Why is it that a woman who uses one drug, which can kill or harm her unborn child, is maligned and even imprisoned for her action, while another woman pays for a drug once unapproved for use in the United States that doesn't just harm but kills her unborn child, and the medical community as well as the FDA lauds the drug's ease of use, efficiency and safety?
Maybe if the FDA approved of cocaine and other drugs to induce abortions, the cost of eliminating a life could be even cheaper.

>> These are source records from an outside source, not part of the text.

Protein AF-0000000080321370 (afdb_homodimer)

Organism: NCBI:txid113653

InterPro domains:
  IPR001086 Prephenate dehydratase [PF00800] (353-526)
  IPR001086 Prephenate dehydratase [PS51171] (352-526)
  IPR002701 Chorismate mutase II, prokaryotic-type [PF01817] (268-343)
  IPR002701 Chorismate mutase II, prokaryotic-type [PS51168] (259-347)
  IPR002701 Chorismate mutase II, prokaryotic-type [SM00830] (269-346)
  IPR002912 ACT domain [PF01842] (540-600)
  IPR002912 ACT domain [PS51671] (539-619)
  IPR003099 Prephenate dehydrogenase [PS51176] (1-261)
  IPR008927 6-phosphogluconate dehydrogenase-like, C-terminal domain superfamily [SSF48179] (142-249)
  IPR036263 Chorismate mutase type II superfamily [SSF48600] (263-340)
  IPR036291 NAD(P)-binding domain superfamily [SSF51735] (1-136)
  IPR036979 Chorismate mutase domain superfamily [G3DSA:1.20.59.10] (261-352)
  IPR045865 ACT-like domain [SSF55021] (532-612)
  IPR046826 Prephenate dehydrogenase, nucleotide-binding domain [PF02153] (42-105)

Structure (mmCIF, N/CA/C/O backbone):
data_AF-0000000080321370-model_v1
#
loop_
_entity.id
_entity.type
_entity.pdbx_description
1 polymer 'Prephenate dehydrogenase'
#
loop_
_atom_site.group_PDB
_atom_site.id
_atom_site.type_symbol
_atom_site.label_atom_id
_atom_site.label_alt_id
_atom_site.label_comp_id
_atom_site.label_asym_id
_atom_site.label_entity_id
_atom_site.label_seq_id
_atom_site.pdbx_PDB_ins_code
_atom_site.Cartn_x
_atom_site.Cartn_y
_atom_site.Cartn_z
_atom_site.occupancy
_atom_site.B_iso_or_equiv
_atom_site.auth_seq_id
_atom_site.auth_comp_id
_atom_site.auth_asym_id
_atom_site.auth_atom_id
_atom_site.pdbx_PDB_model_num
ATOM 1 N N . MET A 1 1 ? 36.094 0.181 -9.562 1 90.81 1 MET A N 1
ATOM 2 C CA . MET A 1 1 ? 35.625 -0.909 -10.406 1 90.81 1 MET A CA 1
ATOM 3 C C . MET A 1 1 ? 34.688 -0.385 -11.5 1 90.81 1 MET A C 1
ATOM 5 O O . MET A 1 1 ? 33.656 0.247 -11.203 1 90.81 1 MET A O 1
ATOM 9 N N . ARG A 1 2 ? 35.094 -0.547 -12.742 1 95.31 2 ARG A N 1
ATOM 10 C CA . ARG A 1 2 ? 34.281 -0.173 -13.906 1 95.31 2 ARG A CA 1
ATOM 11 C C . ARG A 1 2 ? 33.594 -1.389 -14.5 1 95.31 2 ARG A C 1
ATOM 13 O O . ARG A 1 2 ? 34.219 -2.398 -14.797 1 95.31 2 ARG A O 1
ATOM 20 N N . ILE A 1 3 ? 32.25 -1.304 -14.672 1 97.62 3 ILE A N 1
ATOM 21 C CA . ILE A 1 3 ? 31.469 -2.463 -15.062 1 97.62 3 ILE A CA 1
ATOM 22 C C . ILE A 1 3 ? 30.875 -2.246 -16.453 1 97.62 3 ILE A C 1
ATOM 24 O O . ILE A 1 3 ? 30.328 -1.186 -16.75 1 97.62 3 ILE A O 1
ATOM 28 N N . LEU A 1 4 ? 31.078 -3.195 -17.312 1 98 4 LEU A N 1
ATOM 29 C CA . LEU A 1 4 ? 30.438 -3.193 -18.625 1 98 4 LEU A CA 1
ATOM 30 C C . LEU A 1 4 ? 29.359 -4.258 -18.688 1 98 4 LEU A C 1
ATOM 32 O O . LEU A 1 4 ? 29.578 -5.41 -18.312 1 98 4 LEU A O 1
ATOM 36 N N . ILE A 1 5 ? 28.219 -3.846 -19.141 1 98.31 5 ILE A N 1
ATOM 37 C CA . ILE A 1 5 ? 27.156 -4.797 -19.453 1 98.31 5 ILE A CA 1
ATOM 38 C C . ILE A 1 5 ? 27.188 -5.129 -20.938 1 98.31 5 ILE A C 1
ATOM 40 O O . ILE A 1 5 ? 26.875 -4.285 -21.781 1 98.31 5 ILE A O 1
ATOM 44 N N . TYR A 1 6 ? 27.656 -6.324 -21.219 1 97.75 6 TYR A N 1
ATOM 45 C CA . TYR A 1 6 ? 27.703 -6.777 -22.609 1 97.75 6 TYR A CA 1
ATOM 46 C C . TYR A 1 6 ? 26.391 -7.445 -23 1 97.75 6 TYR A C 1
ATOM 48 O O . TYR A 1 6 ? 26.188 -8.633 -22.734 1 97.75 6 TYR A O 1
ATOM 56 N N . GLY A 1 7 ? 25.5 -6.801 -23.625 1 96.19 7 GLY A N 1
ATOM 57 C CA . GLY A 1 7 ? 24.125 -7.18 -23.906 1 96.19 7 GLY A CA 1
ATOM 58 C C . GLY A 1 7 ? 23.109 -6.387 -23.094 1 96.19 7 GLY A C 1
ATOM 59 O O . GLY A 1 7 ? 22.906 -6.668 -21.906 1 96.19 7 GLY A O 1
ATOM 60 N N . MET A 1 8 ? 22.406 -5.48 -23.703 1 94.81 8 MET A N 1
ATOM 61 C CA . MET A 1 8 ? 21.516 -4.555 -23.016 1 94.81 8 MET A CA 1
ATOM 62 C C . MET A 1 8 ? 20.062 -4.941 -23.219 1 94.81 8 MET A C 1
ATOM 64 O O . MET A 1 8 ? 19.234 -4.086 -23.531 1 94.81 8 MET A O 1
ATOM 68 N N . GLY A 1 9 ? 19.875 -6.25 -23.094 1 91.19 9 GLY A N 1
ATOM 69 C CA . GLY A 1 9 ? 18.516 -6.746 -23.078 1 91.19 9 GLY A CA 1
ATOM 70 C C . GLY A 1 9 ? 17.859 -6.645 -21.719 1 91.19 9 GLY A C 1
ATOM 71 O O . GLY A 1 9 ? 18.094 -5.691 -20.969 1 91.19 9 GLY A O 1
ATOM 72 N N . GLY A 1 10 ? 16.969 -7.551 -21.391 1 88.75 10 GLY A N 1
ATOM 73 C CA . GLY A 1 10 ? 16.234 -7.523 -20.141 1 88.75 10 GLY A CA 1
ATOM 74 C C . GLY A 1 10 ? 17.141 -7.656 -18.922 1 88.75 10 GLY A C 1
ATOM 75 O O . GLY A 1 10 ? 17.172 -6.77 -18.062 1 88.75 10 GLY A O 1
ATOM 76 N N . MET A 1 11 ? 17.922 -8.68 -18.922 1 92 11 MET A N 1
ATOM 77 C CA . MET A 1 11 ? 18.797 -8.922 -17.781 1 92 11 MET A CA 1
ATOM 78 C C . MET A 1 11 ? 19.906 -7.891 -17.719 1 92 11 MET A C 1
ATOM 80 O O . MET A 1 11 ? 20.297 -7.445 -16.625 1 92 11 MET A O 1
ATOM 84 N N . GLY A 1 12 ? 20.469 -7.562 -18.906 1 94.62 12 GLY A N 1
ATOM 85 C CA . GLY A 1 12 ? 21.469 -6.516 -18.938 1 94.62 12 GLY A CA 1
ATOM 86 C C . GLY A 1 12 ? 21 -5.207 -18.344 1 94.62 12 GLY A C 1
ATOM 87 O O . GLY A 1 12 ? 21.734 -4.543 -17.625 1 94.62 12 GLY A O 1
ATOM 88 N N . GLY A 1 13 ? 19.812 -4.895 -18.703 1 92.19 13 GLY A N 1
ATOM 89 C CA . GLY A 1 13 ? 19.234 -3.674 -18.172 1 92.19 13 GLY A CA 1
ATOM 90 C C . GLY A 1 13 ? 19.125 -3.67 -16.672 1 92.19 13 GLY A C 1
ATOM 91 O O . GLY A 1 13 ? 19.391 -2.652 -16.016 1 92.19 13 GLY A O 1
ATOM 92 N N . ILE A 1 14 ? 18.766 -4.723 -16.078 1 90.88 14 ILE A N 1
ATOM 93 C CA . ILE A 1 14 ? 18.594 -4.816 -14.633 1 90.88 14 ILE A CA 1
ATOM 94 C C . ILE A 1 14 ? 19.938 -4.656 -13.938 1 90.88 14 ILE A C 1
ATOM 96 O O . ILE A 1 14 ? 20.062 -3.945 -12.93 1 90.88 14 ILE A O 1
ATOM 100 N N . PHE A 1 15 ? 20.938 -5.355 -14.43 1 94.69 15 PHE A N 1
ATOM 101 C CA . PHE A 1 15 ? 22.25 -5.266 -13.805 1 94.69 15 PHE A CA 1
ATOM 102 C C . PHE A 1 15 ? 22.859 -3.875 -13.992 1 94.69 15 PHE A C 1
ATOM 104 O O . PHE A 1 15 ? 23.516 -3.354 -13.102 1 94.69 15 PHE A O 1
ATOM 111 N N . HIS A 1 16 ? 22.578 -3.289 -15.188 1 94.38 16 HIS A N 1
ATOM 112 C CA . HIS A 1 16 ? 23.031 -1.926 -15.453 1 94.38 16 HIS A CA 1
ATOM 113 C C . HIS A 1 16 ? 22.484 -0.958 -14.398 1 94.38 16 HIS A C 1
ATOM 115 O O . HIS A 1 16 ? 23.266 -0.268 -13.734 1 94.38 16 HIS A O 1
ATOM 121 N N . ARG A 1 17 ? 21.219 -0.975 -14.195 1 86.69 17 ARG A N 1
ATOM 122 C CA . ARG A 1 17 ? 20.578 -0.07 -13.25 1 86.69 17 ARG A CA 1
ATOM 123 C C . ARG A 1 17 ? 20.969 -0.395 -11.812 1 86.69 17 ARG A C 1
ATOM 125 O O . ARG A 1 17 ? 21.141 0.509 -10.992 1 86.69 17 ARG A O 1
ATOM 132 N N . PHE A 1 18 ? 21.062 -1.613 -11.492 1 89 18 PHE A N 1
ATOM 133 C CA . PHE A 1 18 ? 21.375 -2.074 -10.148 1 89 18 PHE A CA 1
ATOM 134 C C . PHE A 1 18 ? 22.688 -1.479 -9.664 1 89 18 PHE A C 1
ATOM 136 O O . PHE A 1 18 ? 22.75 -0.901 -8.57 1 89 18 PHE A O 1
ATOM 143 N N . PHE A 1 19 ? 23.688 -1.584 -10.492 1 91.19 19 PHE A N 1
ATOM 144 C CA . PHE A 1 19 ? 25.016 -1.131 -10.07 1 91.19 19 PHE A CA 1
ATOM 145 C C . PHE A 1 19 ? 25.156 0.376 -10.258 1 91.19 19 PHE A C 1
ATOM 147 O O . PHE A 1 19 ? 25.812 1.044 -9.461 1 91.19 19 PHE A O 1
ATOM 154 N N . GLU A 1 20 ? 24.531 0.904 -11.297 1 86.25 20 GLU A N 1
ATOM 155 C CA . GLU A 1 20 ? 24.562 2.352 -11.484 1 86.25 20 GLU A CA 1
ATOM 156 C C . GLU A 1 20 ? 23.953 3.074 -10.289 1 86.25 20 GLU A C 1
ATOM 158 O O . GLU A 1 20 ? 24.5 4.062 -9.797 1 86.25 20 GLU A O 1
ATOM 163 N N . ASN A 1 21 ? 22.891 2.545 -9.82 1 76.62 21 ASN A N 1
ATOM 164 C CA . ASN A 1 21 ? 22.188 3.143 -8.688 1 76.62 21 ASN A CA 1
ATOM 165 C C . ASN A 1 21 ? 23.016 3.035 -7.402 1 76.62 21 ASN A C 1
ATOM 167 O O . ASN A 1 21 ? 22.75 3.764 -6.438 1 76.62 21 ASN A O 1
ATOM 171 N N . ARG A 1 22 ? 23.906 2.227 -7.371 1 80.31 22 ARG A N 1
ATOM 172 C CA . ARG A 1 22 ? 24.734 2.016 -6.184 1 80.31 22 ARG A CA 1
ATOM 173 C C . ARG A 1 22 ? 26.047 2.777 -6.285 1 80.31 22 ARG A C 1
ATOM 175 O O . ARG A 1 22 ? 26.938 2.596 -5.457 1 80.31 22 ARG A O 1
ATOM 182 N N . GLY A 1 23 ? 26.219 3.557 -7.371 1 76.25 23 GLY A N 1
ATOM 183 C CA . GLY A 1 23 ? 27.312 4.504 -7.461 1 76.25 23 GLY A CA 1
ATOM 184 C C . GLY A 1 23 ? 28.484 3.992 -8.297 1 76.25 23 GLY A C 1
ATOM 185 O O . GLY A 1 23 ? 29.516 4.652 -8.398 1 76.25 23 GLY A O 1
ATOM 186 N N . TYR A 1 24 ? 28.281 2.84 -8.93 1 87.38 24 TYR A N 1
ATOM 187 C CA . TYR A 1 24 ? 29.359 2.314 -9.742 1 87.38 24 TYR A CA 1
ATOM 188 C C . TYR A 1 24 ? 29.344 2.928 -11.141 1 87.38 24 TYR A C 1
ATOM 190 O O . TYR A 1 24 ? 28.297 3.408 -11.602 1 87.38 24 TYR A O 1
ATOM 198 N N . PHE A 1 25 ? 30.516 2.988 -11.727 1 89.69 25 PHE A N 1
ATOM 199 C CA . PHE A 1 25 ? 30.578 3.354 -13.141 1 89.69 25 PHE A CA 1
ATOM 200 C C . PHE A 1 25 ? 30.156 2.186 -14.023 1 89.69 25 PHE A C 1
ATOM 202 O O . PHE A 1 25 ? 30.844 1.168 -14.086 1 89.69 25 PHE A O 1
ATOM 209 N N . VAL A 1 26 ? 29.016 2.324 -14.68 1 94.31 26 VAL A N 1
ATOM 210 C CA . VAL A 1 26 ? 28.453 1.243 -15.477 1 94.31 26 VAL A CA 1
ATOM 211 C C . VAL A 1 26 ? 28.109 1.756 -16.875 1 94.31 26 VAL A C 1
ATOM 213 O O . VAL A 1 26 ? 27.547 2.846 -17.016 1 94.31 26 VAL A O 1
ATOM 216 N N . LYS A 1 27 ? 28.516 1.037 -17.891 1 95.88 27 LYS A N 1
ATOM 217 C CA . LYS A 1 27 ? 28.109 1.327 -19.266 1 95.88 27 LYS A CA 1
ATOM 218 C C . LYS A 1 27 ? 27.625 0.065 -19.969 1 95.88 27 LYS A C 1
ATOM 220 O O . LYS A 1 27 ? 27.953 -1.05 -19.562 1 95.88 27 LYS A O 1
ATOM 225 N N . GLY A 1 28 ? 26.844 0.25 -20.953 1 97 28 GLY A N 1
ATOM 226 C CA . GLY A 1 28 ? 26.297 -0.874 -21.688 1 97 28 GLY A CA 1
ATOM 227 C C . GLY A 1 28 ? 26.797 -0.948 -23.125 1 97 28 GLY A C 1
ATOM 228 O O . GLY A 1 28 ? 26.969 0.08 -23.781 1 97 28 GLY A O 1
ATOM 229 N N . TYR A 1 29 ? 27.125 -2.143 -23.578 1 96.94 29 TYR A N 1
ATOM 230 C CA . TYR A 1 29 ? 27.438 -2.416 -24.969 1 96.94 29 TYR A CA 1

It just doesn't make sense.
New Orleans

Men too are at risk of dying from breast cancer

As October is Breast Cancer Awareness Month, your insert in the Oct. 5 edition of The Washington Times was both timely and informative. The breast-cancer community has done so much to increase awareness, early detection and treatment. The Susan B. Koman Foundation is doing great work toward eradicating breast cancer from the face of the earth.
If awareness is the objective, however, the insert left out a population that also suffers and dies from this terrible disease men. Although the information included randomly placed statistics about men with breast cancer, men are likely to overlook those figures. Today, few men are educated about this health risk.
According to the National Cancer Institute, about 1,600 men are diagnosed with breast cancer every year, and about 400 die of it. Men are usually older when diagnosed, and psychological factors often delay effective treatment. Although incidence rates for men are much lower than for women, men are less likely to detect breast cancer at an early stage, when it is most treatable. Therefore, the rate of diagnosed men who die from the disease is high.
Men simply aren't aware that they also can be victims of breast cancer, since it is widely seen as "a woman's disease." Men need to become aware of their risks, early detection methods and treatment options, as they differ from those for women.
In addition, materials about breast cancer generally are marketed toward women and illustrated in pink with woman-friendly images. We need to start targeting men with some of these materials so they are able to take action and become informed. Men need to be addressed in such a way that they don't feel embarrassed.
Unfortunately, men seldom seek out information about their own health care needs. We must find new ways of getting the message out to all who are placed at risk by breast cancer.